Only one Marcellus well has been drilled in the Delaware River Basin, according to the DRBC. The driller, Stone Energy Corp., of Lafayette, La., said last week that it expected to "fracture" the well in the fourth quarter.

Kenneth H. Beer, the company's chief financial officer, said today that he did not have enough information to comment on the DRBC's plan to find out what chemicals were in fracturing fluid.

Meanwhile, the nation's largest natural gas producer, Chesapeake Energy Corp., of Oklahoma City, is scaling back its leasing efforts in Pennsylvania, citing "regulatory issues and current economic factors" in a Sept. 4 letter to landowners with whom it was negotiating.

Chesapeake has leased 1.8 million acres in the Marcellus region. "We believe our investment has provided us with a very healthy leasehold," spokesman Matt Sheppard said.

Chesapeake's chief executive officer, Aubrey K. McClendon, touched on the fracturing issue last week. "We are not poisoning your water through our frac jobs," McClendon told a group of New York investment analysts.

Gaining permission to use water for drilling is slowing the natural gas industry's progress in much of the state, largely because the commissions for the Delaware and Susquehanna Rivers meet only quarterly.
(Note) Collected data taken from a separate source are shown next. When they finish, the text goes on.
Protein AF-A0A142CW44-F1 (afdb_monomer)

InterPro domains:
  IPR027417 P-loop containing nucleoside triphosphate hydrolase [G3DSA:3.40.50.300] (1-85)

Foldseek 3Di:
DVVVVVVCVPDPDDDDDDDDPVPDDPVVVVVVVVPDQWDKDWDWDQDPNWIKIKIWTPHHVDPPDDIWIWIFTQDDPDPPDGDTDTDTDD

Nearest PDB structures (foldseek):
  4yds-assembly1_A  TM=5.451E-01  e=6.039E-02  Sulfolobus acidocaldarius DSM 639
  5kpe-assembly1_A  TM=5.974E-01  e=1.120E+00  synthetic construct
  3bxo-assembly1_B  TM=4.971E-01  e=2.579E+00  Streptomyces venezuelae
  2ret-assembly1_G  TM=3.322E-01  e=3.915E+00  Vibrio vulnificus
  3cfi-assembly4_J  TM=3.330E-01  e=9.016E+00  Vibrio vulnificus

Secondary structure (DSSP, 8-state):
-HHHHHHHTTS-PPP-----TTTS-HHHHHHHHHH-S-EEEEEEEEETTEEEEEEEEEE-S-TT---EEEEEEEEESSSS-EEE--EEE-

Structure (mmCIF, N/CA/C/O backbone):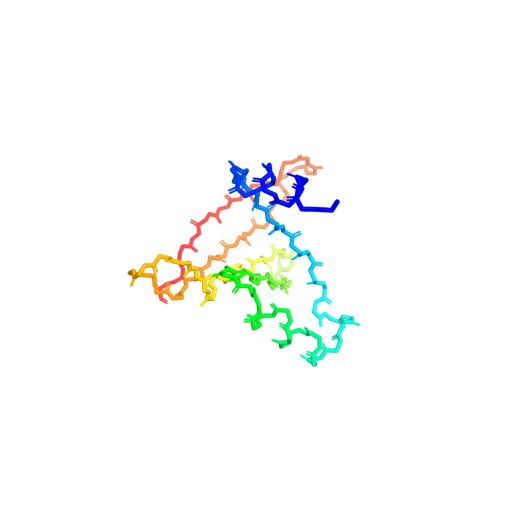
data_AF-A0A142CW44-F1
#
_entry.id   AF-A0A142CW44-F1
#
loop_
_atom_site.group_PDB
_atom_site.id
_atom_site.type_symbol
_atom_site.label_atom_id
_atom_site.label_alt_id
_atom_site.label_comp_id
_atom_site.label_asym_id
_atom_site.label_entity_id
_atom_site.label_seq_id
_atom_site.pdbx_PDB_ins_code
_atom_site.Cartn_x
_atom_site.Cartn_y
_atom_site.Cartn_z
_atom_site.occupancy
_atom_site.B_iso_or_equiv
_atom_site.auth_seq_id
_atom_site.auth_comp_id
_atom_site.auth_asym_id
_atom_site.auth_atom_id
_atom_site.pdbx_PDB_model_num
ATOM 1 N N . MET A 1 1 ? 9.165 7.075 -34.351 1.00 50.62 1 MET A N 1
ATOM 2 C CA . MET A 1 1 ? 8.980 6.126 -33.229 1.00 50.62 1 MET A CA 1
ATOM 3 C C . MET A 1 1 ? 10.270 5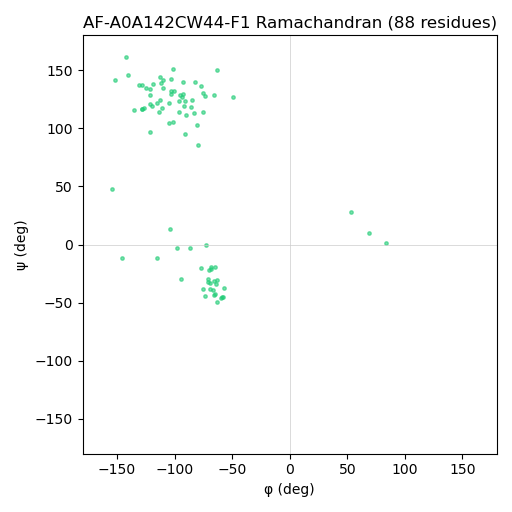.902 -32.444 1.00 50.62 1 MET A C 1
ATOM 5 O O . MET A 1 1 ? 10.238 6.093 -31.241 1.00 50.62 1 MET A O 1
ATOM 9 N N . ALA A 1 2 ? 11.406 5.583 -33.082 1.00 58.47 2 ALA A N 1
ATOM 10 C CA . ALA A 1 2 ? 12.662 5.315 -32.361 1.00 58.47 2 ALA A CA 1
ATOM 11 C C . ALA A 1 2 ? 13.268 6.532 -31.620 1.00 58.47 2 ALA A C 1
ATOM 13 O O . ALA A 1 2 ? 13.885 6.362 -30.576 1.00 58.47 2 ALA A O 1
ATOM 14 N N . THR A 1 3 ? 13.082 7.757 -32.127 1.00 56.94 3 THR A N 1
ATOM 15 C CA . THR A 1 3 ? 13.672 8.979 -31.542 1.00 56.94 3 THR A CA 1
ATOM 16 C C . THR A 1 3 ? 12.991 9.405 -30.237 1.00 56.94 3 THR A C 1
ATOM 18 O O . THR A 1 3 ? 13.678 9.658 -29.257 1.00 56.94 3 THR A O 1
ATOM 21 N N . LEU A 1 4 ? 11.652 9.373 -30.191 1.00 60.06 4 LEU A N 1
ATOM 22 C CA . LEU A 1 4 ? 10.864 9.721 -28.998 1.00 60.06 4 LEU A CA 1
ATOM 23 C C . LEU A 1 4 ? 11.074 8.723 -27.851 1.00 60.06 4 LEU A C 1
ATOM 25 O O . LEU A 1 4 ? 11.174 9.121 -26.698 1.00 60.06 4 LEU A O 1
ATOM 29 N N . ALA A 1 5 ? 11.181 7.427 -28.166 1.00 61.62 5 ALA A N 1
ATOM 30 C CA . ALA A 1 5 ? 11.477 6.400 -27.167 1.00 61.62 5 ALA A CA 1
ATOM 31 C C . ALA A 1 5 ? 12.874 6.584 -26.548 1.00 61.62 5 ALA A C 1
ATOM 33 O O . ALA A 1 5 ? 13.056 6.316 -25.367 1.00 61.62 5 ALA A O 1
ATOM 34 N N . ARG A 1 6 ? 13.846 7.073 -27.332 1.00 58.50 6 ARG A N 1
ATOM 35 C CA . ARG A 1 6 ? 15.209 7.339 -26.861 1.00 58.50 6 ARG A CA 1
ATOM 36 C C . ARG A 1 6 ? 15.303 8.609 -26.015 1.00 58.50 6 ARG A C 1
ATOM 38 O O . ARG A 1 6 ? 16.014 8.600 -25.025 1.00 58.50 6 ARG A O 1
ATOM 45 N N . GLU A 1 7 ? 14.570 9.664 -26.364 1.00 61.66 7 GLU A N 1
ATOM 46 C CA . GLU A 1 7 ? 14.491 10.891 -25.551 1.00 61.66 7 GLU A CA 1
ATOM 47 C C . GLU A 1 7 ? 13.736 10.668 -24.231 1.00 61.66 7 GLU A C 1
ATOM 49 O O . GLU A 1 7 ? 14.101 11.242 -23.210 1.00 61.66 7 GLU A O 1
ATOM 54 N N . ALA A 1 8 ? 12.733 9.784 -24.219 1.00 60.81 8 ALA A N 1
ATOM 55 C CA . ALA A 1 8 ? 12.014 9.410 -23.002 1.00 60.81 8 ALA A CA 1
ATOM 56 C C . ALA A 1 8 ? 12.854 8.564 -22.022 1.00 60.81 8 ALA A C 1
ATOM 58 O O . ALA A 1 8 ? 12.547 8.547 -20.834 1.00 60.81 8 ALA A O 1
ATOM 59 N N . MET A 1 9 ? 13.908 7.876 -22.488 1.00 61.25 9 MET A N 1
ATOM 60 C CA . MET A 1 9 ? 14.787 7.068 -21.624 1.00 61.25 9 MET A CA 1
ATOM 61 C C . MET A 1 9 ? 15.640 7.907 -20.663 1.00 61.25 9 MET A C 1
ATOM 63 O O . MET A 1 9 ? 16.066 7.378 -19.640 1.00 61.25 9 MET A O 1
ATOM 67 N N . ASP A 1 10 ? 15.851 9.194 -20.950 1.00 71.56 10 ASP A N 1
ATOM 68 C CA . ASP A 1 10 ? 16.576 10.112 -20.060 1.00 71.56 10 ASP A CA 1
ATOM 69 C C . ASP A 1 10 ? 15.664 10.762 -19.001 1.00 71.56 10 ASP A C 1
ATOM 71 O O . ASP A 1 10 ? 16.133 11.519 -18.148 1.00 71.56 10 ASP A O 1
ATOM 75 N N . TRP A 1 11 ? 14.352 10.501 -19.030 1.00 74.94 11 TRP A N 1
ATOM 76 C CA . TRP A 1 11 ? 13.413 11.076 -18.068 1.00 74.94 11 TRP A CA 1
ATOM 77 C C . TRP A 1 11 ? 13.200 10.140 -16.886 1.00 74.94 11 TRP A C 1
ATOM 79 O O . TRP A 1 11 ? 12.793 8.989 -17.035 1.00 74.94 11 TRP A O 1
ATOM 89 N N . ASN A 1 12 ? 13.396 10.670 -15.681 1.00 81.25 12 ASN A N 1
ATOM 90 C CA . ASN A 1 12 ? 12.987 9.988 -14.462 1.00 81.25 12 ASN A CA 1
ATOM 91 C C . ASN A 1 12 ? 11.476 10.184 -14.256 1.00 81.25 12 ASN A C 1
ATOM 93 O O . ASN A 1 12 ? 11.038 11.145 -13.622 1.00 81.25 12 ASN A O 1
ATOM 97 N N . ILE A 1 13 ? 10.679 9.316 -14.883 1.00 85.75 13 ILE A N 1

The pent-up demand is great: At a Susquehanna River Basin Commission meeting tomorrow at Bucknell University in Lewisburg, Pa., nine companies will seek permission to withdraw up to 29 million gallons of water daily from the watershed for drilling.

Water demand will become even greater. Exxon Mobil Corp., with its record-breaking profits, was among five winning bidders announced last week for 74,000 acres of state-owned land in Pennsylvania. Bids totaled $190 million.